Ellie, an angel, I dream.

               Heartbroken ballads, sung by women.

               Look at all her pictures, wish she sang.

               A light, like a star on a Christmas tree.

 

               The pictures, I build a kingdom.

               Of things we do in the dreams I make.

               She loves me, and she doesn’t burn.

               Crystal Palaces we explore for wonders.

 

               A green meadow, summer morning.

               Her head on my shoulder, sharing red wine.
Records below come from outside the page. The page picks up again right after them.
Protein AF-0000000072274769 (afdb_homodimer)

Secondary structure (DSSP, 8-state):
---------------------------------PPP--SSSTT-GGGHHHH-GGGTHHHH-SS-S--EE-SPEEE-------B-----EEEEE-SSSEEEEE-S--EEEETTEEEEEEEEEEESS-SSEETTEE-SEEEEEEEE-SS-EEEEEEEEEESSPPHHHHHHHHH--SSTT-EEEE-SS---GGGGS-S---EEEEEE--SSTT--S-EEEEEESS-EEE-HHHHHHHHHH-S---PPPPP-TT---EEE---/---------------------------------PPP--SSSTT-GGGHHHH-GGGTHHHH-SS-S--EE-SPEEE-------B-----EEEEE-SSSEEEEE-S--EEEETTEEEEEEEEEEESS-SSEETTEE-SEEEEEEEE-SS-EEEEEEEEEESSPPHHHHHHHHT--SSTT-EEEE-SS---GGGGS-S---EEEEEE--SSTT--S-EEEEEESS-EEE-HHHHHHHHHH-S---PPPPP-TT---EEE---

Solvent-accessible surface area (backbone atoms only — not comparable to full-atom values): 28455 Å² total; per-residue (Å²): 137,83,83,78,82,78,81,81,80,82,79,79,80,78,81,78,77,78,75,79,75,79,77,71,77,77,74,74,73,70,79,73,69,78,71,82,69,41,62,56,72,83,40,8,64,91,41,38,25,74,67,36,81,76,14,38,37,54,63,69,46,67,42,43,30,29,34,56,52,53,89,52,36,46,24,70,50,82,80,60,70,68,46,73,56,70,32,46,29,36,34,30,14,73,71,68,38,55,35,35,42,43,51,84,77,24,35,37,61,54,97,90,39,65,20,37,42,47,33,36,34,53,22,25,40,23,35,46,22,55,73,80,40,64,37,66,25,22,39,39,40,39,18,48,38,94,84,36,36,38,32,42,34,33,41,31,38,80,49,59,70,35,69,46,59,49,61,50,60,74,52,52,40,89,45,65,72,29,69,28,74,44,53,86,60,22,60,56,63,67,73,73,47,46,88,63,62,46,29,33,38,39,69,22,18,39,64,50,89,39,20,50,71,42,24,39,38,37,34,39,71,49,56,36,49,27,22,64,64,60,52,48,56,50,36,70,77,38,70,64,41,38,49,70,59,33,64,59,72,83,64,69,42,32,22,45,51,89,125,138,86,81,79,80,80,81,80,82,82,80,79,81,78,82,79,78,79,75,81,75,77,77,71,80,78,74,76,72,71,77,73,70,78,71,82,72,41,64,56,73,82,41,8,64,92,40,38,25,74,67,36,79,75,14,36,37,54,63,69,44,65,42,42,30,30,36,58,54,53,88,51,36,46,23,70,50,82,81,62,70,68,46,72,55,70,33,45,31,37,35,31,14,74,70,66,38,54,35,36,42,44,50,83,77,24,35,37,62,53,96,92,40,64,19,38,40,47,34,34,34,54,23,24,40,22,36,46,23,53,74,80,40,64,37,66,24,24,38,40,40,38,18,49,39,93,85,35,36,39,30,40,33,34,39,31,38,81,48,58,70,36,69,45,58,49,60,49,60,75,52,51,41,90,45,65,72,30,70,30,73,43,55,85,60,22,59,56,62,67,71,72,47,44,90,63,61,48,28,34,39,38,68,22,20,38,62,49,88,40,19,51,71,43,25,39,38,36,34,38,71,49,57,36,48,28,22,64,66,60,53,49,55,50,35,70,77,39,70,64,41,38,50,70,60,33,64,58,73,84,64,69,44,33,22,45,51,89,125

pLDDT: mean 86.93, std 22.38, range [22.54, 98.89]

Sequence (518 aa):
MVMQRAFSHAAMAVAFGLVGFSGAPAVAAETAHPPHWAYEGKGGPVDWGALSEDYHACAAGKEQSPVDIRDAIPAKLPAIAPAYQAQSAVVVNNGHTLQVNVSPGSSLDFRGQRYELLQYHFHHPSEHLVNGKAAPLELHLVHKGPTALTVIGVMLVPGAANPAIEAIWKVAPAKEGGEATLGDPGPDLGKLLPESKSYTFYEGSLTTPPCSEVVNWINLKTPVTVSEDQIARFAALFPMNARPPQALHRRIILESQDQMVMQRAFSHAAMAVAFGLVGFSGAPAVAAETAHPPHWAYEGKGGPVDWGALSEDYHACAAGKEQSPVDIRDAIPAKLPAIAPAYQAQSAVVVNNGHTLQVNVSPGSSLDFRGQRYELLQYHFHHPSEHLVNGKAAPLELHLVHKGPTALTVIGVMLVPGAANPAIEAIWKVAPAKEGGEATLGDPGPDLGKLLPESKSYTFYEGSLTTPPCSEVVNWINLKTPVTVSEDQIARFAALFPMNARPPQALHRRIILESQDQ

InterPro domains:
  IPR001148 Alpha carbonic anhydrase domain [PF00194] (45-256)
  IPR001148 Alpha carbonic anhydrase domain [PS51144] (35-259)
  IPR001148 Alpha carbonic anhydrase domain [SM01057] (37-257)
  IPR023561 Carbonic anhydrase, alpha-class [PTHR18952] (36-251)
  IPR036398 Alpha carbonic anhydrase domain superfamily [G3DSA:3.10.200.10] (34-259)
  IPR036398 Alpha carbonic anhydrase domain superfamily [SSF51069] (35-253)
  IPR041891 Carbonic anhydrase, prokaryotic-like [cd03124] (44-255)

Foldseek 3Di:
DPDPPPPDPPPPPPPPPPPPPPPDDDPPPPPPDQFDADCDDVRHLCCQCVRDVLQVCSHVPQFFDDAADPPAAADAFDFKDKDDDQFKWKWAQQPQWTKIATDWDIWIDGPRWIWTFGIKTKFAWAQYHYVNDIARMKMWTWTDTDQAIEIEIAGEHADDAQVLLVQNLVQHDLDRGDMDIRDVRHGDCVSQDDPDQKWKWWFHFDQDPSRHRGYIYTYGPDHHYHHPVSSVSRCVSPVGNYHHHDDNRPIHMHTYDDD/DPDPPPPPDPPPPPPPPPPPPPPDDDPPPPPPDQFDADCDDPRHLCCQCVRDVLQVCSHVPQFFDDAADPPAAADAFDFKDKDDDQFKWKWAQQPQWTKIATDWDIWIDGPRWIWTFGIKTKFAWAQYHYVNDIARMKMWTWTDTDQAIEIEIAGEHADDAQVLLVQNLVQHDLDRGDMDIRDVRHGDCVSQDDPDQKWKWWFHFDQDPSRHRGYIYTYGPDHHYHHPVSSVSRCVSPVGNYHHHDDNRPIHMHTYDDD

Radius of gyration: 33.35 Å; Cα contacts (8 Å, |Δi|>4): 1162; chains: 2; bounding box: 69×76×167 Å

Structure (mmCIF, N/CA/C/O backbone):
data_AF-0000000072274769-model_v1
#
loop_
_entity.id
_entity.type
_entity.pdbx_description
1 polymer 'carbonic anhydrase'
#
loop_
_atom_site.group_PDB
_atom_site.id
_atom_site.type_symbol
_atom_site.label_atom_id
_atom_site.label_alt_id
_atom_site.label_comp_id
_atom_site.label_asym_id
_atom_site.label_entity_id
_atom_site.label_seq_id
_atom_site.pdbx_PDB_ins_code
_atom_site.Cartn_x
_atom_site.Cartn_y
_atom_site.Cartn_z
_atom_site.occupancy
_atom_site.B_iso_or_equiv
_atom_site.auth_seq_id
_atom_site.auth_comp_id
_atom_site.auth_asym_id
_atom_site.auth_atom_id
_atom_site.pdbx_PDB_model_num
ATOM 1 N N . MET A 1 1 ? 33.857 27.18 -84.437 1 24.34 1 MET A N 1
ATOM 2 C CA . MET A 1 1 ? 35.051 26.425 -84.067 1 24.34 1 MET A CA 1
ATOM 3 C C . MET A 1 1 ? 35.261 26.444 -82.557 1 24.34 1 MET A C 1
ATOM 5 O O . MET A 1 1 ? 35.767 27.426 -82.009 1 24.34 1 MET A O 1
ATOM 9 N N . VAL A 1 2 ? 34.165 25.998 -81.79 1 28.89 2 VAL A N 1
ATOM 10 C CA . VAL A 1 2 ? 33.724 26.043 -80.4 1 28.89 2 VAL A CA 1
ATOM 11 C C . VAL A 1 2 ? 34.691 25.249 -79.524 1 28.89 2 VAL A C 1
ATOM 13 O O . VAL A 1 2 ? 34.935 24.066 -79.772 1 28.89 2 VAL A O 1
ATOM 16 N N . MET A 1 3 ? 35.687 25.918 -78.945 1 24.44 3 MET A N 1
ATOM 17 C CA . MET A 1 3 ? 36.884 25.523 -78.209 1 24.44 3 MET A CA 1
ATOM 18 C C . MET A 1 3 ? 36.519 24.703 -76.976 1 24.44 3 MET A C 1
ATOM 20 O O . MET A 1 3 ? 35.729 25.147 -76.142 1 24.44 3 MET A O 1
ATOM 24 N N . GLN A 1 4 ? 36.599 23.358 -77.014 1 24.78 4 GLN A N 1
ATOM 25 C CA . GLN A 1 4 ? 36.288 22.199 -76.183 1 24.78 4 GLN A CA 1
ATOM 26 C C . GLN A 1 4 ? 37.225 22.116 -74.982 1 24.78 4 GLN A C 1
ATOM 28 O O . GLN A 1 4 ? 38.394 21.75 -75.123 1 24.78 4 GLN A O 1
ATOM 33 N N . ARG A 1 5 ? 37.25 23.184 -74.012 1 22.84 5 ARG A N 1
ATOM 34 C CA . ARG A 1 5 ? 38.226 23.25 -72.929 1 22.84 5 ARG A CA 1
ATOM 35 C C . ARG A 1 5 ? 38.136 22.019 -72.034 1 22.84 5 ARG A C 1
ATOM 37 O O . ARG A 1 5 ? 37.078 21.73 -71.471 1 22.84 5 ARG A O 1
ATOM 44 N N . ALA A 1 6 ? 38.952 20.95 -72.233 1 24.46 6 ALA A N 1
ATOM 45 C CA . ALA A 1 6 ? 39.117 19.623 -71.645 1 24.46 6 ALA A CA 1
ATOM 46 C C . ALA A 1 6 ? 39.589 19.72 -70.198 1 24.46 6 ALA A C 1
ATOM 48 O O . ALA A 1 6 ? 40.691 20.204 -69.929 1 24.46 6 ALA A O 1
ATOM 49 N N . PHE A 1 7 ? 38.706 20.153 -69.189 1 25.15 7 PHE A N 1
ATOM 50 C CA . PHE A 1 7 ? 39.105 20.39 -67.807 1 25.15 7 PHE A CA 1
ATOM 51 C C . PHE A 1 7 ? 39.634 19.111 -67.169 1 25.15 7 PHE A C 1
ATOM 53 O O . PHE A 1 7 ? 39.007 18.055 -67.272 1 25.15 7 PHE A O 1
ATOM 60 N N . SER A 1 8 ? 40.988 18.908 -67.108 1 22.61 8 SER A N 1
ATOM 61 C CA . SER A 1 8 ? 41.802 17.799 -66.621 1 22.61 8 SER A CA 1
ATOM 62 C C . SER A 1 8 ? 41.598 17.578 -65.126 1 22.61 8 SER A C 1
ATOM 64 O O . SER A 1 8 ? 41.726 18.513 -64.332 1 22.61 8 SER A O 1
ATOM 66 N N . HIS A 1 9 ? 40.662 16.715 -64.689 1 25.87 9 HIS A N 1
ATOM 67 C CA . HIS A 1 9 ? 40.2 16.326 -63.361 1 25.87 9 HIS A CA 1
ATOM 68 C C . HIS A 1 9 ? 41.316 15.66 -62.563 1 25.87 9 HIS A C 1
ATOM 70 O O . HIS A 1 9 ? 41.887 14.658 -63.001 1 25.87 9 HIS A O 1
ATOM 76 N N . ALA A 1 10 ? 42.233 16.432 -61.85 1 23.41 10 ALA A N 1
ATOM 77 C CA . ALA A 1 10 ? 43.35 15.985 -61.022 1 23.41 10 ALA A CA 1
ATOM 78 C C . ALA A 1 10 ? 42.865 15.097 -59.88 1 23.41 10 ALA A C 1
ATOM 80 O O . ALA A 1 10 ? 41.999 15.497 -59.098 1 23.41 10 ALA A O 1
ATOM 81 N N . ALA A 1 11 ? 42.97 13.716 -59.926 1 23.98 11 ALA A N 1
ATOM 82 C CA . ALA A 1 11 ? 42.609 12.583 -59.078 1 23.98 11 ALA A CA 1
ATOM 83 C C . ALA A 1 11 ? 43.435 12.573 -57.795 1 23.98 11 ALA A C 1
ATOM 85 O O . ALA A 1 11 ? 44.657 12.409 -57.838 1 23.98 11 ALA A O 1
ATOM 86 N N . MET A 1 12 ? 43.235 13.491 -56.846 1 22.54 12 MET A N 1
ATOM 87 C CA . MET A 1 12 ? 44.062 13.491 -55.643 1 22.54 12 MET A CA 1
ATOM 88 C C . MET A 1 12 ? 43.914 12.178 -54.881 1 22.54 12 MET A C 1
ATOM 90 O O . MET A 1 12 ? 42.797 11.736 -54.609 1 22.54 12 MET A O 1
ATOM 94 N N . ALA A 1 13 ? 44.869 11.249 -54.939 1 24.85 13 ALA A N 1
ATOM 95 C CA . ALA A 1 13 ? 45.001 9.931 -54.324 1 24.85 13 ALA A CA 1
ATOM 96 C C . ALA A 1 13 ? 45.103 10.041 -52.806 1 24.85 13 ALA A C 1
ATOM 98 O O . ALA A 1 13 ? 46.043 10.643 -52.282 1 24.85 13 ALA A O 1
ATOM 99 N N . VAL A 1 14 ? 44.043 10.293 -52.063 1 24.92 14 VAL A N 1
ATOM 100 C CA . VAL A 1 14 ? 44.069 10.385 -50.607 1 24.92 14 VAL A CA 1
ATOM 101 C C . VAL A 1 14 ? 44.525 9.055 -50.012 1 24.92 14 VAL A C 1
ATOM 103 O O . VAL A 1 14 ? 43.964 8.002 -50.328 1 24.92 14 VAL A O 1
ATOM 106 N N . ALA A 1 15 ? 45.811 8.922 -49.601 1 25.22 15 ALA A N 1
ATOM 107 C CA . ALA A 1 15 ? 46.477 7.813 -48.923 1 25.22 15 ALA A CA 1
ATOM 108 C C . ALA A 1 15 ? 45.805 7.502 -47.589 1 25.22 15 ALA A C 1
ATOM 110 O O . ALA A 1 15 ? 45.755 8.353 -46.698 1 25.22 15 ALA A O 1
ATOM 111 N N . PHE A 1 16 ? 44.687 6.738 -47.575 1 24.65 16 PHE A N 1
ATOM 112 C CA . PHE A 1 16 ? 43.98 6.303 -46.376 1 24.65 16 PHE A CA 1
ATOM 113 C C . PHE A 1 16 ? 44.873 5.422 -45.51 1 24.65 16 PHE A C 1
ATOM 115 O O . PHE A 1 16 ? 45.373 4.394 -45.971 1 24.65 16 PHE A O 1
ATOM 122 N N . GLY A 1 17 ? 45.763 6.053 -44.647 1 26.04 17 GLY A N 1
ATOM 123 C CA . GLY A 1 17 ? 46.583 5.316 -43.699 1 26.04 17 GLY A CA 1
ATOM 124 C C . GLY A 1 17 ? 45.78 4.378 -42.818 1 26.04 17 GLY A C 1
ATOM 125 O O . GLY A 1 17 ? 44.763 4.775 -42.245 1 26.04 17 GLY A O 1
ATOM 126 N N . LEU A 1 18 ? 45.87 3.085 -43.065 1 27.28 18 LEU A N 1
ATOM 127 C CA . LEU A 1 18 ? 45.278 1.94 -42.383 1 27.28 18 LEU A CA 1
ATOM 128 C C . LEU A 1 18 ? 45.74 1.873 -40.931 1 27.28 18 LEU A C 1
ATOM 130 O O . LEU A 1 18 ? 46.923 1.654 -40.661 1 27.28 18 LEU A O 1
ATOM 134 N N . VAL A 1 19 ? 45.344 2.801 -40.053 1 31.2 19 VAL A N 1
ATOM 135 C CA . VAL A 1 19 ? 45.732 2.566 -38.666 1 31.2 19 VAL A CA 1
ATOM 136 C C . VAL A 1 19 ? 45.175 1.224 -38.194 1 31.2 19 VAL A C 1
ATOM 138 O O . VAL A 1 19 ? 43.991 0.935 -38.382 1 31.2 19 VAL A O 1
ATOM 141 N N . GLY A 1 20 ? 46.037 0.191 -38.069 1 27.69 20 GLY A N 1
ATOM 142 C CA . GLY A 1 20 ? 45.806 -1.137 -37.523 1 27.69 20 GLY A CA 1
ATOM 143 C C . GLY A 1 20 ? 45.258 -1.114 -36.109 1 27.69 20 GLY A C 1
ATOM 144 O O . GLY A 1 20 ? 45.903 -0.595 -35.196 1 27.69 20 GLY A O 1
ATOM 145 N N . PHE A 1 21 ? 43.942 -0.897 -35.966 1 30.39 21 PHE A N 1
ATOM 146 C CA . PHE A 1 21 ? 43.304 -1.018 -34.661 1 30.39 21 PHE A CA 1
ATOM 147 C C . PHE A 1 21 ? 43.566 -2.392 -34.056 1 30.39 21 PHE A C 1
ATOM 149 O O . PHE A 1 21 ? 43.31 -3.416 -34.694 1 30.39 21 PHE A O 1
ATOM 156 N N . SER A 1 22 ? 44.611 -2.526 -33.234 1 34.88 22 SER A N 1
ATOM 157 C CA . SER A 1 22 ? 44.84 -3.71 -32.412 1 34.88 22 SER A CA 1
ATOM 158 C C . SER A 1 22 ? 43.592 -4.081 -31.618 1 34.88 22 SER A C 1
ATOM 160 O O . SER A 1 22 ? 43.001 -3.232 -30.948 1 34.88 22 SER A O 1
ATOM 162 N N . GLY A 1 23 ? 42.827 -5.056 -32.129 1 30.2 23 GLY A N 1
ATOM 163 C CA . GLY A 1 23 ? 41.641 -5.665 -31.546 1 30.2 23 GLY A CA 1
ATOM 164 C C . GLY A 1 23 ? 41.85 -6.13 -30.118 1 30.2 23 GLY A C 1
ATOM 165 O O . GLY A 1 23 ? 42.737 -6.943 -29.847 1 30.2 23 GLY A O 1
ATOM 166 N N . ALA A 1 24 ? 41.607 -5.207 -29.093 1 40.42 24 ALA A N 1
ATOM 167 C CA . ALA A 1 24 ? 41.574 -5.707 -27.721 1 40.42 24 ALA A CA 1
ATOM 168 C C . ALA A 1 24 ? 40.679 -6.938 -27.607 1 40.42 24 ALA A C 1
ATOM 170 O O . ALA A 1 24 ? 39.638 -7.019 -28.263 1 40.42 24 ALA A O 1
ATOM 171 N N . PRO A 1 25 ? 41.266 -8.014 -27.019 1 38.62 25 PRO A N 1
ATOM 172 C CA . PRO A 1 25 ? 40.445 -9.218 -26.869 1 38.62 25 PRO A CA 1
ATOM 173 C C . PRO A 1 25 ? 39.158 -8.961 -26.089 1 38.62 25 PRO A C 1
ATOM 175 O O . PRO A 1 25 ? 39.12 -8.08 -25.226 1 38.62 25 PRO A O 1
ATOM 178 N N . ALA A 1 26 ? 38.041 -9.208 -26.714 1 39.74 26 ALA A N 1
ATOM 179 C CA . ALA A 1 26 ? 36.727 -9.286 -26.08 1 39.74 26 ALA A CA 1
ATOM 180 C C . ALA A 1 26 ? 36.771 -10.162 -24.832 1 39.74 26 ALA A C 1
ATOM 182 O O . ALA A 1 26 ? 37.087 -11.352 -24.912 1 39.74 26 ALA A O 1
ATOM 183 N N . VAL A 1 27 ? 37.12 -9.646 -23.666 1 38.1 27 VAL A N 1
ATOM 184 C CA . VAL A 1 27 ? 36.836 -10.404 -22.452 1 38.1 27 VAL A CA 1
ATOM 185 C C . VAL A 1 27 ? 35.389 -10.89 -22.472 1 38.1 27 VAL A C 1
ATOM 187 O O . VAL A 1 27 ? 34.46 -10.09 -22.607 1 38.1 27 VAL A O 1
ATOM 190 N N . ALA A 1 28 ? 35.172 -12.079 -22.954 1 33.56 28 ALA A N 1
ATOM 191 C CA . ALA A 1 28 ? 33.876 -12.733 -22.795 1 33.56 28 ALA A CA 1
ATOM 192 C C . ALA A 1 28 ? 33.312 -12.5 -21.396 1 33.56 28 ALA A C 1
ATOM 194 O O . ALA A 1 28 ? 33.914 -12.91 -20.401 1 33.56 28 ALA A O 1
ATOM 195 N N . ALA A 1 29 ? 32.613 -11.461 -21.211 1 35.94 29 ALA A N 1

               We’ll know every galaxy by this afternoon.

               She’ll kiss me for the first time, in the sky.

 

               Ellie, an angel, a dream.

               Silent in the world, I go to her alone.

               The sad songs invite her from paradise.

               And I have a light, but not Christmas trees.

Touching The Stars

All these castles of alabaster and stone, touching the stars.

               All those monuments to her grace and beauty, rival the sun.

               All these gardens and rivers cold and deep and full of darkness.

 

               The sweet dreams of kisses as our feet left from the earth forever.

               Of seeing her wings open, her become light, and not just hurting flesh.

               Of knowing that this summer night is forever, and we are one in heaven.

 

               The visions of crystal palaces and lurid galaxies and romantic tenderness.

               In my head that put on the page, my tribute to all her wonder and love,

               Echoes of all the adventures I wish we could have, in some far away sky.

 

               They are just stories to her, stories she loves when I show them to her,

               And praises my talents and the visions I can show her inside her mind,

               But I can never tell her, that they are the bricks of the temple of my devotion

 

               The dreams of the things I wish we could say and do and be, forever.

Dead People Don’t Give You Any Shit

Here in the paths and and avenues of the departed,

where nature and loss are united and wed,

I pass lonely hours, not wanting to go home.

 

Under the spread open branches of an oak tree,

I listen to sad lamentations of all life takes,

the sad songs on my headphones that soothe me.

 

All is quiet as September turns to October

and the leaves fall and the air grows cold, still.

I can dream the satin veiled dream of my loneliness.

 

No one follows me here. I may as well draw the veil.

And I’ll be here until the stars wink out of a bled pink sky.

This place is safe for me, only ghosts call my name here.